**WHAT IS REQUIRED**
In the records below, find the line with "ATOM 40 N N", then retype it and every following line exactly, stopping after the line with "ATOM 90 C C". Leave the pictures out.

=== Section Start ===

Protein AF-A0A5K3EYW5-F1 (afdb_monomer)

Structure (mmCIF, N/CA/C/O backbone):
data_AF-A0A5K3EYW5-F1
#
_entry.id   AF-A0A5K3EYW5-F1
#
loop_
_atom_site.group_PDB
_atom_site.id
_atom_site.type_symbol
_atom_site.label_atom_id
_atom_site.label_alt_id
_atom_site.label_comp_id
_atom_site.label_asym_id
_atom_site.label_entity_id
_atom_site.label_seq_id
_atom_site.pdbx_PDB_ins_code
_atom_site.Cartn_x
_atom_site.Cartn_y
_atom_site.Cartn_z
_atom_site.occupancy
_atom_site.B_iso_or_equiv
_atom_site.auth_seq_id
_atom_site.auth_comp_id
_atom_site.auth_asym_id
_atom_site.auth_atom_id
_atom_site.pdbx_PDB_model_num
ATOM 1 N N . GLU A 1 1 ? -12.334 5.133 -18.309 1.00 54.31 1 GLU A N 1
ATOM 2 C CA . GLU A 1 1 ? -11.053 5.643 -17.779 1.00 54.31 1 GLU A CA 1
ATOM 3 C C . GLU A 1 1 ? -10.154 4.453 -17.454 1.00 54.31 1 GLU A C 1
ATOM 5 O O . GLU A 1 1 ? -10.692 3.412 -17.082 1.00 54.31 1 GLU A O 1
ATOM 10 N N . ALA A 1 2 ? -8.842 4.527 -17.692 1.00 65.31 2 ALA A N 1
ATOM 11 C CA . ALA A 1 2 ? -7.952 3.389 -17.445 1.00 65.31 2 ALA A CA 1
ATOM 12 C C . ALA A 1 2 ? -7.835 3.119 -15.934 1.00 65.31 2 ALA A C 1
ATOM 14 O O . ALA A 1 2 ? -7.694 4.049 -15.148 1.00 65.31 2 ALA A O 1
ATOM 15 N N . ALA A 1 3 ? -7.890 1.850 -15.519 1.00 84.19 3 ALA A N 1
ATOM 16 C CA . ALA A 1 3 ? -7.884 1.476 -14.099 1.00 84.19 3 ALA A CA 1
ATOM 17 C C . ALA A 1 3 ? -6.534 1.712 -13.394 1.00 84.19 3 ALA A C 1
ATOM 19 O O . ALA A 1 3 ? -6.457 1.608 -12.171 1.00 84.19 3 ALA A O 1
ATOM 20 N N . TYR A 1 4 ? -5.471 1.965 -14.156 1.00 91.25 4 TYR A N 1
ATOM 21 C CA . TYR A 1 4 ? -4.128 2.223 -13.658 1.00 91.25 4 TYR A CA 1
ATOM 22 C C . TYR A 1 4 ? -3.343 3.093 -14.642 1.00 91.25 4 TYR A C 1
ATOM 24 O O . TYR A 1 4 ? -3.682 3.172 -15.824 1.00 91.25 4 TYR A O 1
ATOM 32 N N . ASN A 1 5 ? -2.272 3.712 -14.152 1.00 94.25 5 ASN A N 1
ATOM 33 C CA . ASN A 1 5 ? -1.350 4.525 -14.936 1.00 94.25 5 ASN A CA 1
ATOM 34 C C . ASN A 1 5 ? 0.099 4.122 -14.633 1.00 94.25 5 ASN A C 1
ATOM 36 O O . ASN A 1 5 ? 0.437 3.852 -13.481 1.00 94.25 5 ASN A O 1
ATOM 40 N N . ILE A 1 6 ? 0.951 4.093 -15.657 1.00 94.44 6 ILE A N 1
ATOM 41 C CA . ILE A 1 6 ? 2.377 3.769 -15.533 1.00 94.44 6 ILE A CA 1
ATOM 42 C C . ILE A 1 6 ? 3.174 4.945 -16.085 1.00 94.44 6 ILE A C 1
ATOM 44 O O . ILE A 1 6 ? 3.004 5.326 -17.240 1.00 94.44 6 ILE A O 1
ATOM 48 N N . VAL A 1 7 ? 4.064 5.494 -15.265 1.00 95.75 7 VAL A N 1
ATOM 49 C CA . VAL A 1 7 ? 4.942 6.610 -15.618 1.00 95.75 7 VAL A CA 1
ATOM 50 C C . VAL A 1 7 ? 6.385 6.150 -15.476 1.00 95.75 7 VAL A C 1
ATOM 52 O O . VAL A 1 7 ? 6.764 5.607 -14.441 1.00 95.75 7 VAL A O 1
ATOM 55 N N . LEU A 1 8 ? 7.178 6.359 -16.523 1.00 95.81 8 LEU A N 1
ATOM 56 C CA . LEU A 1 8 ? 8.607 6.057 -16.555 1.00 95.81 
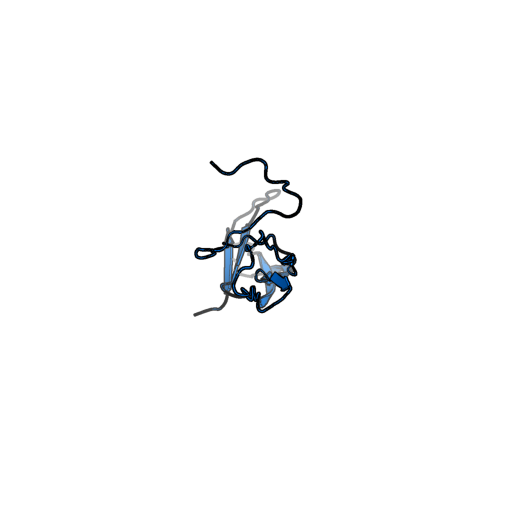8 LEU A CA 1
ATOM 57 C C . LEU A 1 8 ? 9.367 7.345 -16.867 1.00 95.81 8 LEU A C 1
ATOM 59 O O . LEU A 1 8 ? 9.082 7.971 -17.885 1.00 95.81 8 LEU A O 1
ATOM 63 N N . GLU A 1 9 ? 10.323 7.727 -16.025 1.00 96.12 9 GLU A N 1
ATOM 64 C CA . GLU A 1 9 ? 11.085 8.974 -16.169 1.00 96.12 9 GLU A CA 1
ATOM 65 C C . GLU A 1 9 ? 12.578 8.746 -15.857 1.00 96.12 9 GLU A C 1
ATOM 67 O O . GLU A 1 9 ? 12.886 8.349 -14.732 1.00 96.12 9 GLU A O 1
ATOM 72 N N . PRO A 1 10 ? 13.510 9.000 -16.800 1.00 94.75 10 PRO A N 1
ATOM 73 C CA . PRO A 1 10 ? 13.280 9.345 -18.208 1.00 94.75 10 PRO A CA 1
ATOM 74 C C . PRO A 1 10 ? 12.909 8.120 -19.069 1.00 94.75 10 PRO A C 1
ATOM 76 O O . PRO A 1 10 ? 13.362 7.006 -18.824 1.00 94.75 10 PRO A O 1
ATOM 79 N N . GLN A 1 11 ? 12.120 8.325 -20.133 1.00 92.31 11 GLN A N 1
ATOM 80 C CA . GLN A 1 11 ? 11.795 7.261 -21.107 1.00 92.31 11 GLN A CA 1
ATOM 81 C C . GLN A 1 11 ? 12.886 7.049 -22.166 1.00 92.31 11 GLN A C 1
ATOM 83 O O . GLN A 1 11 ? 12.983 5.976 -22.761 1.00 92.31 11 GLN A O 1
ATOM 88 N N . LYS A 1 12 ? 13.678 8.092 -22.433 1.00 91.12 12 LYS A N 1
ATOM 89 C CA . LYS A 1 12 ? 14.788 8.102 -23.384 1.00 91.12 12 LYS A CA 1
ATOM 90 C C . LYS A 1 12 ? 15.925 8.912 -22.782 1.00 91.12 12 LYS A C 1
ATOM 92 O O . LYS A 1 12 ? 15.690 9.953 -22.177 1.00 91.12 12 LYS A O 1
ATOM 97 N N . PHE A 1 13 ? 17.138 8.438 -22.991 1.00 91.75 13 PHE A N 1
ATOM 98 C CA . PHE A 1 13 ? 18.368 9.072 -22.552 1.00 91.75 13 PHE A CA 1
ATOM 99 C C . PHE A 1 13 ? 19.483 8.702 -23.533 1.00 91.75 13 PHE A C 1
ATOM 101 O O . PHE A 1 13 ? 19.337 7.766 -24.325 1.00 91.75 13 PHE A O 1
ATOM 108 N N . GLU A 1 14 ? 20.583 9.438 -23.478 1.00 90.56 14 GLU A N 1
ATOM 109 C CA . GLU A 1 14 ? 21.817 9.135 -24.198 1.00 90.56 14 GLU A CA 1
ATOM 110 C C . GLU A 1 14 ? 22.894 8.822 -23.161 1.00 90.56 14 GLU A C 1
ATOM 112 O O . GLU A 1 14 ? 22.913 9.438 -22.099 1.00 90.56 14 GLU A O 1
ATOM 117 N N . LEU A 1 15 ? 23.734 7.828 -23.446 1.00 89.94 15 LEU A N 1
ATOM 118 C CA . LEU A 1 15 ? 24.845 7.430 -22.585 1.00 89.94 15 LEU A CA 1
ATOM 119 C C . LEU A 1 15 ? 26.122 7.423 -23.412 1.00 89.94 15 LEU A C 1
ATOM 121 O O . LEU A 1 15 ? 26.166 6.813 -24.484 1.00 89.94 15 LEU A O 1
ATOM 125 N N . GLN A 1 16 ? 27.161 8.054 -22.888 1.00 90.38 16 GLN A N 1
ATOM 126 C CA . GLN A 1 16 ? 28.526 7.885 -23.357 1.00 90.38 16 GLN A CA 1
ATOM 127 C C . GLN A 1 16 ? 29.147 6.616 -22.751 1.00 90.38 16 GLN A C 1
ATOM 129 O O . GLN A 1 16 ? 28.612 6.035 -21.799 1.00 90.38 16 GLN A O 1
ATOM 134 N N . PRO A 1 17 ? 30.280 6.136 -23.294 1.00 89.38 17 PRO A N 1
ATOM 135 C CA . PRO A 1 17 ? 30.993 5.018 -22.697 1.00 89.38 17 PRO A CA 1
ATOM 136 C C . PRO A 1 17 ? 31.269 5.260 -21.209 1.00 89.38 17 PRO A C 1
ATOM 138 O O . PRO A 1 17 ? 31.772 6.317 -20.839 1.00 89.38 17 PRO A O 1
ATOM 141 N N . LEU A 1 18 ? 30.980 4.247 -20.385 1.00 93.00 18 LEU A N 1
ATOM 142 C CA . LEU A 1 18 ? 31.133 4.252 -18.920 1.00 93.00 18 LEU A CA 1
ATOM 143 C C . LEU A 1 18 ? 30.110 5.102 -18.141 1.00 93.00 18 LEU A C 1
ATOM 145 O O . LEU A 1 18 ? 30.221 5.187 -16.920 1.00 93.00 18 LEU A O 1
ATOM 149 N N . GLU A 1 19 ? 29.096 5.672 -18.797 1.00 94.50 19 GLU A N 1
ATOM 150 C CA . GLU A 1 19 ? 28.003 6.365 -18.109 1.00 94.50 19 GLU A CA 1
ATOM 151 C C . GLU A 1 19 ? 26.880 5.418 -17.662 1.00 94.50 19 GLU A C 1
ATOM 153 O O . GLU A 1 19 ? 26.658 4.338 -18.218 1.00 94.50 19 GLU A O 1
ATOM 158 N N . SER A 1 20 ? 26.127 5.867 -16.660 1.00 93.00 20 SER A N 1
ATOM 159 C CA . SER A 1 20 ? 24.922 5.216 -16.155 1.00 93.00 20 SER A CA 1
ATOM 160 C C . SER A 1 20 ? 23.821 6.243 -15.929 1.00 93.00 20 SER A C 1
ATOM 162 O O . SER A 1 20 ? 24.097 7.407 -15.642 1.00 93.00 20 SER A O 1
ATOM 164 N N . VAL A 1 21 ? 22.570 5.796 -15.996 1.00 92.88 21 VAL A N 1
ATOM 165 C CA . VAL A 1 21 ? 21.397 6.623 -15.711 1.00 92.88 21 VAL A CA 1
ATOM 166 C C . VAL A 1 21 ? 20.435 5.862 -14.815 1.00 92.88 21 VAL A C 1
ATOM 168 O O . VAL A 1 21 ? 20.185 4.672 -15.025 1.00 92.88 21 VAL A O 1
ATOM 171 N N . ASP A 1 22 ? 19.868 6.574 -13.851 1.00 94.38 22 ASP A N 1
ATOM 172 C CA . ASP A 1 22 ? 18.766 6.081 -13.041 1.00 94.38 22 ASP A CA 1
ATOM 173 C C . ASP A 1 22 ? 17.434 6.497 -13.666 1.00 94.38 22 ASP A C 1
ATOM 175 O O . ASP A 1 22 ? 17.286 7.600 -14.198 1.00 94.38 22 ASP A O 1
ATOM 179 N N . PHE A 1 23 ? 16.439 5.618 -13.579 1.00 92.25 23 PHE A N 1
ATOM 180 C CA . PHE A 1 23 ? 15.072 5.919 -13.987 1.00 92.25 23 PHE A CA 1
ATOM 181 C C . PHE A 1 23 ? 14.085 5.564 -12.876 1.00 92.25 23 PHE A C 1
ATOM 183 O O . PHE A 1 23 ? 14.276 4.616 -12.114 1.00 92.25 23 PHE A O 1
ATOM 190 N N . SER A 1 24 ? 12.994 6.320 -12.803 1.00 95.00 24 SER A N 1
ATOM 191 C CA . SER A 1 24 ? 11.890 6.095 -11.877 1.00 95.00 24 SER A CA 1
ATOM 192 C C . SER A 1 24 ? 10.709 5.481 -12.618 1.00 95.00 24 SER A C 1
ATOM 194 O O . SER A 1 24 ? 10.239 6.030 -13.614 1.00 95.00 24 SER A O 1
ATOM 196 N N . LEU A 1 25 ? 10.220 4.347 -12.120 1.00 95.19 25 LEU A N 1
ATOM 197 C CA . LEU A 1 25 ? 8.984 3.713 -12.566 1.00 95.19 25 LEU A CA 1
ATOM 198 C C . LEU A 1 25 ? 7.922 3.902 -11.483 1.00 95.19 25 LEU A C 1
ATOM 200 O O . LEU A 1 25 ? 8.040 3.350 -10.390 1.00 95.19 25 LEU A O 1
ATOM 204 N N . LYS A 1 26 ? 6.875 4.664 -11.790 1.00 95.62 26 LYS A N 1
ATOM 205 C CA . LYS A 1 26 ? 5.735 4.898 -10.900 1.00 95.62 26 LYS A CA 1
ATOM 206 C C . LYS A 1 26 ? 4.505 4.213 -11.476 1.00 95.62 26 LYS A C 1
ATOM 208 O O . LYS A 1 26 ? 4.149 4.434 -12.632 1.00 95.62 26 LYS A O 1
ATOM 213 N N . VAL A 1 27 ? 3.851 3.391 -10.664 1.00 95.25 27 VAL A N 1
ATOM 214 C CA . VAL A 1 27 ? 2.606 2.707 -11.023 1.00 95.25 27 VAL A CA 1
ATOM 215 C C . VAL A 1 27 ? 1.517 3.208 -10.086 1.00 95.25 27 VAL A C 1
ATOM 217 O O . VAL A 1 27 ? 1.684 3.186 -8.870 1.00 95.25 27 VAL A O 1
ATOM 220 N N . PHE A 1 28 ? 0.409 3.667 -10.653 1.00 93.75 28 PHE A N 1
ATOM 221 C CA . PHE A 1 28 ? -0.731 4.208 -9.923 1.00 93.75 28 PHE A CA 1
ATOM 222 C C . PHE A 1 28 ? -1.965 3.368 -10.218 1.00 93.75 28 PHE A C 1
ATOM 224 O O . PHE A 1 28 ? -2.184 2.986 -11.364 1.00 93.75 28 PHE A O 1
ATOM 231 N N . SER A 1 29 ? -2.795 3.128 -9.208 1.00 93.25 29 SER A N 1
ATOM 232 C CA . SER A 1 29 ? -4.064 2.416 -9.346 1.00 93.25 29 SER A CA 1
ATOM 233 C C . SER A 1 29 ? -5.126 3.090 -8.491 1.00 93.25 29 SER A C 1
ATOM 23
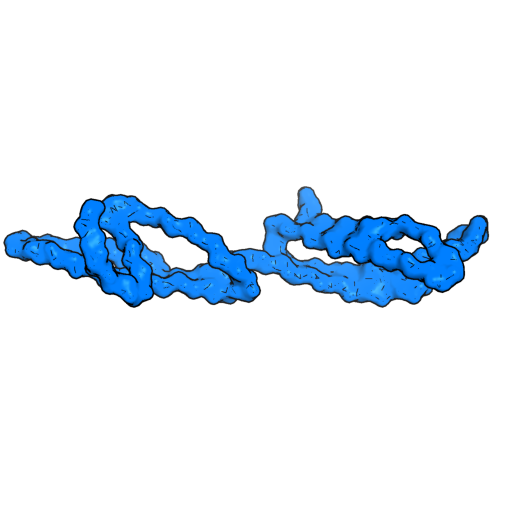5 O O . SER A 1 29 ? -4.855 3.436 -7.344 1.00 93.25 29 SER A O 1
ATOM 237 N N . SER A 1 30 ? -6.336 3.250 -9.026 1.00 90.75 30 SER A N 1
ATOM 238 C CA . SER A 1 30 ? -7.477 3.804 -8.281 1.00 90.75 30 SER A CA 1
ATOM 239 C C . SER A 1 30 ? -8.292 2.746 -7.532 1.00 90.75 30 SER A C 1
ATOM 241 O O . SER A 1 30 ? -9.223 3.082 -6.807 1.00 90.75 30 SER A O 1
ATOM 243 N N . ARG A 1 31 ? -7.963 1.462 -7.705 1.00 91.44 31 ARG A N 1
ATOM 244 C CA . ARG A 1 31 ? -8.672 0.334 -7.091 1.00 91.44 31 ARG A CA 1
ATOM 245 C C . ARG A 1 31 ? -7.718 -0.807 -6.737 1.00 91.44 31 ARG A C 1
ATOM 247 O O . ARG A 1 31 ? -6.633 -0.885 -7.326 1.00 91.44 31 ARG A O 1
ATOM 254 N N . PRO A 1 32 ? -8.126 -1.731 -5.856 1.00 91.94 32 PRO A N 1
ATOM 255 C CA . PRO A 1 32 ? -7.385 -2.961 -5.638 1.00 91.94 32 PRO A CA 1
ATOM 256 C C . PRO A 1 32 ? -7.319 -3.791 -6.917 1.00 91.94 32 PRO A C 1
ATOM 258 O O . PRO A 1 32 ? -8.350 -4.056 -7.538 1.00 91.94 32 PRO A O 1
ATOM 261 N N . GLN A 1 33 ? -6.115 -4.166 -7.335 1.00 94.38 33 GLN A N 1
ATOM 262 C CA . GLN A 1 33 ? -5.877 -5.045 -8.477 1.00 94.38 33 GLN A CA 1
ATOM 263 C C . GLN A 1 33 ? -4.408 -5.461 -8.544 1.00 94.38 33 GLN A C 1
ATOM 265 O O . GLN A 1 33 ? -3.511 -4.753 -8.084 1.00 94.38 33 GLN A O 1
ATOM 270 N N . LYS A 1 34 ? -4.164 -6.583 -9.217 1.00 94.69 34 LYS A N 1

=== Section End ===

**RESPONSE BOX**
ATOM 40 N N . ILE A 1 6 ? 0.951 4.093 -15.657 1.00 94.44 6 ILE A N 1
ATOM 41 C CA . ILE A 1 6 ? 2.377 3.769 -15.533 1.00 94.44 6 ILE A CA 1
ATOM 42 C C . ILE A 1 6 ? 3.174 4.945 -16.085 1.00 94.44 6 ILE A C 1
ATOM 44 O O . ILE A 1 6 ? 3.004 5.326 -17.240 1.00 94.44 6 ILE A O 1
ATOM 48 N N . VAL A 1 7 ? 4.064 5.494 -15.265 1.00 95.75 7 VAL A N 1
ATOM 49 C CA . VAL A 1 7 ? 4.942 6.610 -15.618 1.00 95.75 7 VAL A CA 1
ATOM 50 C C . VAL A 1 7 ? 6.385 6.150 -15.476 1.00 95.75 7 VAL A C 1
ATOM 52 O O . VAL A 1 7 ? 6.764 5.607 -14.441 1.00 95.75 7 VAL A O 1
ATOM 55 N N . LEU A 1 8 ? 7.178 6.359 -16.523 1.00 95.81 8 LEU A N 1
ATOM 56 C CA . LEU A 1 8 ? 8.607 6.057 -16.555 1.00 95.81 
8 LEU A CA 1
ATOM 57 C C . LEU A 1 8 ? 9.367 7.345 -16.867 1.00 95.81 8 LEU A C 1
ATOM 59 O O . LEU A 1 8 ? 9.082 7.971 -17.885 1.00 95.81 8 LEU A O 1
ATOM 63 N N . GLU A 1 9 ? 10.323 7.727 -16.025 1.00 96.12 9 GLU A N 1
ATOM 64 C CA . GLU A 1 9 ? 11.085 8.974 -16.169 1.00 96.12 9 GLU A CA 1
ATOM 65 C C . GLU A 1 9 ? 12.578 8.746 -15.857 1.00 96.12 9 GLU A C 1
ATOM 67 O O . GLU A 1 9 ? 12.886 8.349 -14.732 1.00 96.12 9 GLU A O 1
ATOM 72 N N . PRO A 1 10 ? 13.510 9.000 -16.800 1.00 94.75 10 PRO A N 1
ATOM 73 C CA . PRO A 1 10 ? 13.280 9.345 -18.208 1.00 94.75 10 PRO A CA 1
ATOM 74 C C . PRO A 1 10 ? 12.909 8.120 -19.069 1.00 94.75 10 PRO A C 1
ATOM 76 O O . PRO A 1 10 ? 13.362 7.006 -18.824 1.00 94.75 10 PRO A O 1
ATOM 79 N N . GLN A 1 11 ? 12.120 8.325 -20.133 1.00 92.31 11 GLN A N 1
ATOM 80 C CA . GLN A 1 11 ? 11.795 7.261 -21.107 1.00 92.31 11 GLN A CA 1
ATOM 81 C C . GLN A 1 11 ? 12.886 7.049 -22.166 1.00 92.31 11 GLN A C 1
ATOM 83 O O . GLN A 1 11 ? 12.983 5.976 -22.761 1.00 92.31 11 GLN A O 1
ATOM 88 N N . LYS A 1 12 ? 13.678 8.092 -22.433 1.00 91.12 12 LYS A N 1
ATOM 89 C CA . LYS A 1 12 ? 14.788 8.102 -23.384 1.00 91.12 12 LYS A CA 1
ATOM 90 C C . LYS A 1 12 ? 15.925 8.912 -22.782 1.00 91.12 12 LYS A C 1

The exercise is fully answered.